◆ **WHAT YOU ARE ASKED TO DO**
Print, in exact form, the lines below from the one containing "ATOM 144 C CA" through the one containing "ATOM 155 C CA", and omit all others.

DATA SUPPLIED Block Start

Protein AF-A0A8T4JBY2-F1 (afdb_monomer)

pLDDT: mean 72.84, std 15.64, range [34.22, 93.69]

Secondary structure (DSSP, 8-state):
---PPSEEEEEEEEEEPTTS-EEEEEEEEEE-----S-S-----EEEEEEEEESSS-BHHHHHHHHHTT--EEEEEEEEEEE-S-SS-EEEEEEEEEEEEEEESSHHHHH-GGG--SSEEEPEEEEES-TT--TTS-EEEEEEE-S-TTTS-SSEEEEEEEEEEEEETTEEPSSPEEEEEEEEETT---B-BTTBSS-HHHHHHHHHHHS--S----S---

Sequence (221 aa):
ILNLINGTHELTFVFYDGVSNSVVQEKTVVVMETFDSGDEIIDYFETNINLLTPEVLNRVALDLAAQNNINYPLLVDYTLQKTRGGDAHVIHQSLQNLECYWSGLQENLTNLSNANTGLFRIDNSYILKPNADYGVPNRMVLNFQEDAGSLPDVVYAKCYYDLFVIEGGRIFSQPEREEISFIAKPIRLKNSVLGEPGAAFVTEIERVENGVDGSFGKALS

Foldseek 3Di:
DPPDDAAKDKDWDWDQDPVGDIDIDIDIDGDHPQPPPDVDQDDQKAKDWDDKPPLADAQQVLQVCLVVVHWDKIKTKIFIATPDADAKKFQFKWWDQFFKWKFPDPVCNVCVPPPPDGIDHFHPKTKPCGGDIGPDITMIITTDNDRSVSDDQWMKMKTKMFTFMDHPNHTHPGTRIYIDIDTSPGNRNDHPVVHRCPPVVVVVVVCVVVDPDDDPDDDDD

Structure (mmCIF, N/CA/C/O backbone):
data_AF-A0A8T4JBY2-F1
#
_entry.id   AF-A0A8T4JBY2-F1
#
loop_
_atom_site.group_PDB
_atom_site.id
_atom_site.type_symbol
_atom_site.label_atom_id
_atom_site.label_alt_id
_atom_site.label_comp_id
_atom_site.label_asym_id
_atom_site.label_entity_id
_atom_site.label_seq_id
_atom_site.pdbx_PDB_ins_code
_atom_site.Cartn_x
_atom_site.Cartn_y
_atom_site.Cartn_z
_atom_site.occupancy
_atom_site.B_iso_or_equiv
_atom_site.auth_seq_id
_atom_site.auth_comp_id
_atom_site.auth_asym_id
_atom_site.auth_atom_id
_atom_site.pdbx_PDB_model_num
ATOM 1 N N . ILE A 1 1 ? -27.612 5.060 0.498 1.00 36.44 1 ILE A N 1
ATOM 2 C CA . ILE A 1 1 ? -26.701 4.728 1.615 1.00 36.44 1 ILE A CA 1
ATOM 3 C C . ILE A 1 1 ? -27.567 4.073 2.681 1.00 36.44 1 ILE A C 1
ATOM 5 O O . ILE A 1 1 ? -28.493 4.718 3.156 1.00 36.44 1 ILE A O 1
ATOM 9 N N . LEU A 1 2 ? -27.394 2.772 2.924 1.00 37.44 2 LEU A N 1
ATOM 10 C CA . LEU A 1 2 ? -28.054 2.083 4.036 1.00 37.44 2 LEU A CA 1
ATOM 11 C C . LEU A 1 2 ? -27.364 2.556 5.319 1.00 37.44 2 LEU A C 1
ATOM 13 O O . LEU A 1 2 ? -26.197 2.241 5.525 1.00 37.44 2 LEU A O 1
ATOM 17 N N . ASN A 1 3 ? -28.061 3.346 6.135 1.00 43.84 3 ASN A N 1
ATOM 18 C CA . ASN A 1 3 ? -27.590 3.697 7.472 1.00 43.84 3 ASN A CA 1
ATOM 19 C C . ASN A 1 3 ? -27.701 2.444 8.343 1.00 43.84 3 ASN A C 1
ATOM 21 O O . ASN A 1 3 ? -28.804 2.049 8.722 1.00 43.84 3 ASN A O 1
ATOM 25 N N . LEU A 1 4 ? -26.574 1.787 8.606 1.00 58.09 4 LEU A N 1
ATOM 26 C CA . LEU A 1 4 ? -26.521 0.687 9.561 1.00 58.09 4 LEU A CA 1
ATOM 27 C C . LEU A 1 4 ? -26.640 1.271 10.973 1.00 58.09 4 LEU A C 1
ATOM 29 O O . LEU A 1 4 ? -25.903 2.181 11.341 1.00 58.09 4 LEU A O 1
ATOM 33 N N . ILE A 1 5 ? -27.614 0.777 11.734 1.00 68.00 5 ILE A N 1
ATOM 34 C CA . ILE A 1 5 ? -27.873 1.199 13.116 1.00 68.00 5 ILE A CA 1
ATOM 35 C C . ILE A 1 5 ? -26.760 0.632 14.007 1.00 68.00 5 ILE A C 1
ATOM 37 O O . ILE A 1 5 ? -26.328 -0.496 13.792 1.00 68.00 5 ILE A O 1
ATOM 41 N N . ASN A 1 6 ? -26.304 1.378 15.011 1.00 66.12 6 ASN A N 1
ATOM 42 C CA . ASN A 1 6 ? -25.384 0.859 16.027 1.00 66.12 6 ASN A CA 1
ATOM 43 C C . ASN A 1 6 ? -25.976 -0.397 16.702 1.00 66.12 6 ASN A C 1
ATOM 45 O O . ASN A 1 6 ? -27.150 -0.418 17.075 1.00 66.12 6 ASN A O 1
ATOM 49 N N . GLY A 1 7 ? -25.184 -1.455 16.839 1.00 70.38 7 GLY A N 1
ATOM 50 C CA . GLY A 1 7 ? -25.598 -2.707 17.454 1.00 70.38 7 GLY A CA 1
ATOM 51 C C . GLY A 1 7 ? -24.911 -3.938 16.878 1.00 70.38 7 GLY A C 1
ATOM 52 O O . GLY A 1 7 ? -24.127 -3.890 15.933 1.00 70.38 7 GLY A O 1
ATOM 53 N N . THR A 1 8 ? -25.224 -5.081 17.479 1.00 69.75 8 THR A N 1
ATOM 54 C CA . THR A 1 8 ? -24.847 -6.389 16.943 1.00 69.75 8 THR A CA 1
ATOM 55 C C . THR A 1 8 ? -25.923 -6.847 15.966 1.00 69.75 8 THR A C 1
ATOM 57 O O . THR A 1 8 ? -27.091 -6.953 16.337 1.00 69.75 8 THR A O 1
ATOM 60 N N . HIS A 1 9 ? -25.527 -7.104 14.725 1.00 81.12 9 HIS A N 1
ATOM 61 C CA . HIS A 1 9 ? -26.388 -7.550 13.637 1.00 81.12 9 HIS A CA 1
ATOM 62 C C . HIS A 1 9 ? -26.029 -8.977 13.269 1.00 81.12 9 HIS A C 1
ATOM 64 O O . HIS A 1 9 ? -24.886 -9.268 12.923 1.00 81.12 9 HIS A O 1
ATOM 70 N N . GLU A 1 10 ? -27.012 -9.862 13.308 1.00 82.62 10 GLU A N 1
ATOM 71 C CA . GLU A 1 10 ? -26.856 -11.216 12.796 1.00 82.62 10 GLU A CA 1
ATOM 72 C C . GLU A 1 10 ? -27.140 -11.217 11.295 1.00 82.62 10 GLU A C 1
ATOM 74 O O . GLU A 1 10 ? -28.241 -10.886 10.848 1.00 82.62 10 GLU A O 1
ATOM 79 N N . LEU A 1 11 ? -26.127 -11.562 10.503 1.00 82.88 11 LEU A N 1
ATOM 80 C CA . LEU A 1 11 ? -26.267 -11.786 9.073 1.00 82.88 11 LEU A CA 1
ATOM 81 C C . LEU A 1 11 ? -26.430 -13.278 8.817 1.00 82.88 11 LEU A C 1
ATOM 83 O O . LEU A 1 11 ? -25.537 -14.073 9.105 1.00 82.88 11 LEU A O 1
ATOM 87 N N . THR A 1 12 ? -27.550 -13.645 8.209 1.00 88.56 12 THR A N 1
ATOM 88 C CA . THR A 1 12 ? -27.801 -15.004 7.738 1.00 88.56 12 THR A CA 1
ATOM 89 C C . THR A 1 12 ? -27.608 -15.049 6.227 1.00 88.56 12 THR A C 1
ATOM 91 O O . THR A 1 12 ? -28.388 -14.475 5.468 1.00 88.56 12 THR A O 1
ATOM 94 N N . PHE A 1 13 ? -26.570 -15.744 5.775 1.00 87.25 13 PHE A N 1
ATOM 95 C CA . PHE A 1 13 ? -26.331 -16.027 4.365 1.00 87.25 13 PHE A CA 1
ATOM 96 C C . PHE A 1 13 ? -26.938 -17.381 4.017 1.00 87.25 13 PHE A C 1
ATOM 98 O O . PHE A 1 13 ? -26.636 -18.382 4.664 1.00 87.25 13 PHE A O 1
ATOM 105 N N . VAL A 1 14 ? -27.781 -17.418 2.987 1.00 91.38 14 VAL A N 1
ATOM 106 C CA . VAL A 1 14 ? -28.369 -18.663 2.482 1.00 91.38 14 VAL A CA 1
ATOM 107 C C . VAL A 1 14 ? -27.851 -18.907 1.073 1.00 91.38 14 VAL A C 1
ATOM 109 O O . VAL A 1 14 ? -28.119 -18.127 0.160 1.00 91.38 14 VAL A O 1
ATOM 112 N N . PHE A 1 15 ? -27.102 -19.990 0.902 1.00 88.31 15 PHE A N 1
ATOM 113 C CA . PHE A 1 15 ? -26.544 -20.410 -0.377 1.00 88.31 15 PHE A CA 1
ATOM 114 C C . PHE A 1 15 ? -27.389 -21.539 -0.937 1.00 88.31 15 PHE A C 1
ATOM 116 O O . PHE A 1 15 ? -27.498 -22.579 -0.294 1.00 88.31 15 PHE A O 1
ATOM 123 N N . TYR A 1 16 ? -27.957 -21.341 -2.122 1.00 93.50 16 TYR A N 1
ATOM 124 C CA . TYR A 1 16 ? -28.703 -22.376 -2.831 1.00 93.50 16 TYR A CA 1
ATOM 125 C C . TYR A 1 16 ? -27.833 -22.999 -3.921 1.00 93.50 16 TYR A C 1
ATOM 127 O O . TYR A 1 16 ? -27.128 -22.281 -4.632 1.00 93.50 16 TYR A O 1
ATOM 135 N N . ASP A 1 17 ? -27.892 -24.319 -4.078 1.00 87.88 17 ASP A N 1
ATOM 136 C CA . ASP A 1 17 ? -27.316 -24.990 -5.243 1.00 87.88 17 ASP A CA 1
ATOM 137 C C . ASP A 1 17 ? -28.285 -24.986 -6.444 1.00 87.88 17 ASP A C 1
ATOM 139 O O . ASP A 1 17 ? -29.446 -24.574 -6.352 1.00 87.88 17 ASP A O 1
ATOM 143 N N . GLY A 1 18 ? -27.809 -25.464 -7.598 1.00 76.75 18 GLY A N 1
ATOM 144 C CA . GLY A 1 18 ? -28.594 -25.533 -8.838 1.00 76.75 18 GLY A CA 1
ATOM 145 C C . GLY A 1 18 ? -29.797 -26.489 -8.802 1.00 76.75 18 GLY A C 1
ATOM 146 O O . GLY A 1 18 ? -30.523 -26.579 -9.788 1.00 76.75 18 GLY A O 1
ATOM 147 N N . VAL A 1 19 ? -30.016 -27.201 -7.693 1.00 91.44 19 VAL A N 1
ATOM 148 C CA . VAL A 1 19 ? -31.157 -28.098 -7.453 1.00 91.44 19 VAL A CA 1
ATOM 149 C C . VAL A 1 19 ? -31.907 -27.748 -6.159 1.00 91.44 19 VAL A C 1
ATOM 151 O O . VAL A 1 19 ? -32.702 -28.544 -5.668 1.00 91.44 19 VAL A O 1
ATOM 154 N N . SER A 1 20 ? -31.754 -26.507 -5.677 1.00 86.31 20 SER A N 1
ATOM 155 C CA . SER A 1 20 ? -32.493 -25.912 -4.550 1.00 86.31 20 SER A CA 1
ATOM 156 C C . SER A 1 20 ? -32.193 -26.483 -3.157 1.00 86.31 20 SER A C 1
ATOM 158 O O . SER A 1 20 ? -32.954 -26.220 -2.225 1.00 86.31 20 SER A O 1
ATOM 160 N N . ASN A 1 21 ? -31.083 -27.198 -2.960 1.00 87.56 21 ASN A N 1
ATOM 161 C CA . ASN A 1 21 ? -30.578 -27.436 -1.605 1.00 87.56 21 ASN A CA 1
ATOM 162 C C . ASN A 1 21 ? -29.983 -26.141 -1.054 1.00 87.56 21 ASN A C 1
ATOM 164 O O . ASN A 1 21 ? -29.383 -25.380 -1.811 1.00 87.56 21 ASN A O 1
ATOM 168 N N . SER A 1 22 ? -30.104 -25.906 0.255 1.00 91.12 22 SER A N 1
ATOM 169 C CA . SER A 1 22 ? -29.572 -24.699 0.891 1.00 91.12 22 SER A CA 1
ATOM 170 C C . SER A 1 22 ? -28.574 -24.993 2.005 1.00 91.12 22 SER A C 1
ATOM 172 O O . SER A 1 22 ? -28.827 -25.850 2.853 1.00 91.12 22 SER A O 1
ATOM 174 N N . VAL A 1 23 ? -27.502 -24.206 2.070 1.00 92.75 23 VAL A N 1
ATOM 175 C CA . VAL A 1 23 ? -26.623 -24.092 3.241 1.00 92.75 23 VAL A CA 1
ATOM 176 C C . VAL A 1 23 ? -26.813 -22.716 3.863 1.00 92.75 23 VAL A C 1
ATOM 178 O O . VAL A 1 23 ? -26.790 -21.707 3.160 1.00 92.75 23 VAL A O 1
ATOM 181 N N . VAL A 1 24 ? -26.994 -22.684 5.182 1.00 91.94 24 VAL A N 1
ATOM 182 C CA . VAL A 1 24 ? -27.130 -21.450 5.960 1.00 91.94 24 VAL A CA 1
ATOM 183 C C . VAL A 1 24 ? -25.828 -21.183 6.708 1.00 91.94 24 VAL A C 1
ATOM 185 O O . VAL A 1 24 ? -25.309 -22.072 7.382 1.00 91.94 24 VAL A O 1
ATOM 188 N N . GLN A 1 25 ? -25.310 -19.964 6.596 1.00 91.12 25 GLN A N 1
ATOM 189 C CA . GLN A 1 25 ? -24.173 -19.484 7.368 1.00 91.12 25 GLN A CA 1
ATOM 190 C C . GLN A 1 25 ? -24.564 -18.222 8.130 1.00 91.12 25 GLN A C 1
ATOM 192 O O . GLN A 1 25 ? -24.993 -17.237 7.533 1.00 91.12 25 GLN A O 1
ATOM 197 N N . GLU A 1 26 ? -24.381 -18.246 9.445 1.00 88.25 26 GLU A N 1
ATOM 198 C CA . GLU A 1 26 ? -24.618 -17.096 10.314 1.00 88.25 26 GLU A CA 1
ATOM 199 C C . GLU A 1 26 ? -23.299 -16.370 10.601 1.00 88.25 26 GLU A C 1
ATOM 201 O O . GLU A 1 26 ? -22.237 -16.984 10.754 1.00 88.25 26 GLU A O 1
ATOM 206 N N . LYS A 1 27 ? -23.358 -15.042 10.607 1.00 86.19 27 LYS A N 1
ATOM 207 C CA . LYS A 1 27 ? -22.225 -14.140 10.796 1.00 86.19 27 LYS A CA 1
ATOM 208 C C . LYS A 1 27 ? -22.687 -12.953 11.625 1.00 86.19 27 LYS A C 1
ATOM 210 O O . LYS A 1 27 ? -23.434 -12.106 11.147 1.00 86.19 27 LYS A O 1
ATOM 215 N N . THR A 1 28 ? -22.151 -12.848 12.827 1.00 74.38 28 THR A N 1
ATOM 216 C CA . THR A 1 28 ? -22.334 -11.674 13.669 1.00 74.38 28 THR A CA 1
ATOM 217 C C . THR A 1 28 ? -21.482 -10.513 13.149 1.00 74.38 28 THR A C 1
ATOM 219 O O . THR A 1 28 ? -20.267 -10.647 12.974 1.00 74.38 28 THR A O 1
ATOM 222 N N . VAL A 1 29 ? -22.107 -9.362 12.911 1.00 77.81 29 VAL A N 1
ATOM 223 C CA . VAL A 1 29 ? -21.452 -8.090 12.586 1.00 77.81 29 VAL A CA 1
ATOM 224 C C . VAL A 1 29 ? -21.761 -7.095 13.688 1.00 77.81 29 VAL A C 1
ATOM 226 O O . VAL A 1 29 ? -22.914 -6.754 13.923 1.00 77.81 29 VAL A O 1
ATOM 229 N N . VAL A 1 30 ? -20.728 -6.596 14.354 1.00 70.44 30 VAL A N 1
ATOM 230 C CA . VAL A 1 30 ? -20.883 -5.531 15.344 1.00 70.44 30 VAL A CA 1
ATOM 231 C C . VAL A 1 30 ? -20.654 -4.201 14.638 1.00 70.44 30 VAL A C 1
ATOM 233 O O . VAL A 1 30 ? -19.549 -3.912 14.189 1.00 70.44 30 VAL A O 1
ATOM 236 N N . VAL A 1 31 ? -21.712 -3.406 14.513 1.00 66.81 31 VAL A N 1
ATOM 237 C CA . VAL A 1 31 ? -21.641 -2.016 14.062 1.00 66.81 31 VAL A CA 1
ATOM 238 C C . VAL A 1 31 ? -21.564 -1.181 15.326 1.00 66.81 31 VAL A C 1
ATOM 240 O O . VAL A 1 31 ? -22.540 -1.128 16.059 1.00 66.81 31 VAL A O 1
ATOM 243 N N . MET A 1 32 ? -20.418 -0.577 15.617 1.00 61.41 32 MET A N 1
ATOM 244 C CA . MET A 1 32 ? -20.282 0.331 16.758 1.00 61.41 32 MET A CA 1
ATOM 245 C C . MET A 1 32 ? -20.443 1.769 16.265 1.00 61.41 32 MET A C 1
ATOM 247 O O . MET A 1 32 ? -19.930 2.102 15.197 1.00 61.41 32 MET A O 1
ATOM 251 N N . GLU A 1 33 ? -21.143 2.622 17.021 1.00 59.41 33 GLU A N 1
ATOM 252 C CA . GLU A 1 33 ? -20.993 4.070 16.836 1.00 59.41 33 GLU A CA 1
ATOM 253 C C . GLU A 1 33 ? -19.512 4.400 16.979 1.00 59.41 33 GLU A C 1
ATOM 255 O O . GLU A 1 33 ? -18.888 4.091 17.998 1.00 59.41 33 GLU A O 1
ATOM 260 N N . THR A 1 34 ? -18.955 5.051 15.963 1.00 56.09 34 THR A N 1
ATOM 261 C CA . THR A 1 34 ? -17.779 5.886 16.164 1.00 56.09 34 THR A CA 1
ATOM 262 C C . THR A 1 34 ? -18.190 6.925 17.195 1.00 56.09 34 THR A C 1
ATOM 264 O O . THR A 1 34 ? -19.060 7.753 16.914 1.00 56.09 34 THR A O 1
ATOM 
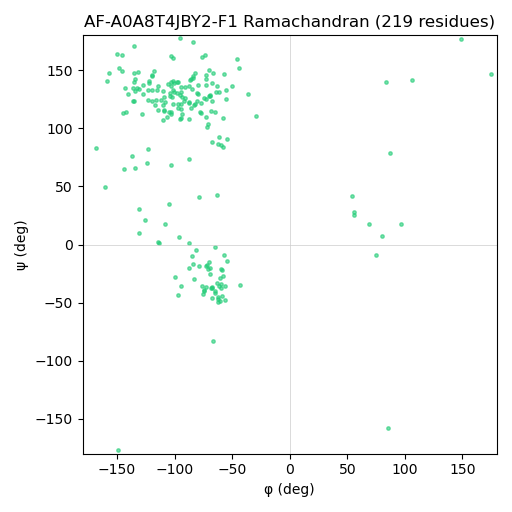267 N N . PHE A 1 35 ? -17.664 6.825 18.416 1.00 50.69 35 PHE A N 1
ATOM 268 C CA . PHE A 1 35 ? -17.957 7.828 19.427 1.00 50.69 35 PHE A CA 1
ATOM 269 C C . PHE A 1 35 ? -17.358 9.138 18.942 1.00 50.69 35 PHE A C 1
ATOM 271 O O . PHE A 1 35 ? -16.145 9.273 18.806 1.00 50.69 35 PHE A O 1
ATOM 278 N N . ASP A 1 36 ? -18.251 10.077 18.661 1.00 53.97 36 ASP A N 1
ATOM 279 C CA . ASP A 1 36 ? -17.939 11.466 18.404 1.00 53.97 36 ASP A CA 1
ATOM 280 C C . ASP A 1 36 ? -17.286 12.042 19.669 1.00 53.97 36 ASP A C 1
ATOM 282 O O . ASP A 1 36 ? -17.945 12.436 20.634 1.00 53.97 36 ASP A O 1
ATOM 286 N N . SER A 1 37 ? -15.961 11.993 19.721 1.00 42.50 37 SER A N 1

DATA SUPPLIED Block End

◆ **YOUR SOLUTION**
ATOM 144 C CA . GLY A 1 18 ? -28.594 -25.533 -8.838 1.00 76.75 18 GLY A CA 1
ATOM 145 C C . GLY A 1 18 ? -29.797 -26.489 -8.802 1.00 76.75 18 GLY A C 1
ATOM 146 O O . GLY A 1 18 ? -30.523 -26.579 -9.788 1.00 76.75 18 GLY A O 1
ATOM 147 N N . VAL A 1 19 ? -30.016 -27.201 -7.693 1.00 91.44 19 VAL A N 1
ATOM 148 C CA . VAL A 1 19 ? -31.157 -28.098 -7.453 1.00 91.44 19 VAL A CA 1
ATOM 149 C C . VAL A 1 19 ? -31.907 -27.748 -6.159 1.00 91.44 19 VAL A C 1
ATOM 151 O O . VAL A 1 19 ? -32.702 -28.544 -5.668 1.00 91.44 19 VAL A O 1
ATOM 154 N N . SER A 1 20 ? -31.754 -26.507 -5.677 1.00 86.31 20 SER A N 1
ATOM 155 C CA . SER A 1 20 ? -32.493 -25.912 -4.550 1.00 86.31 20 SER A CA 1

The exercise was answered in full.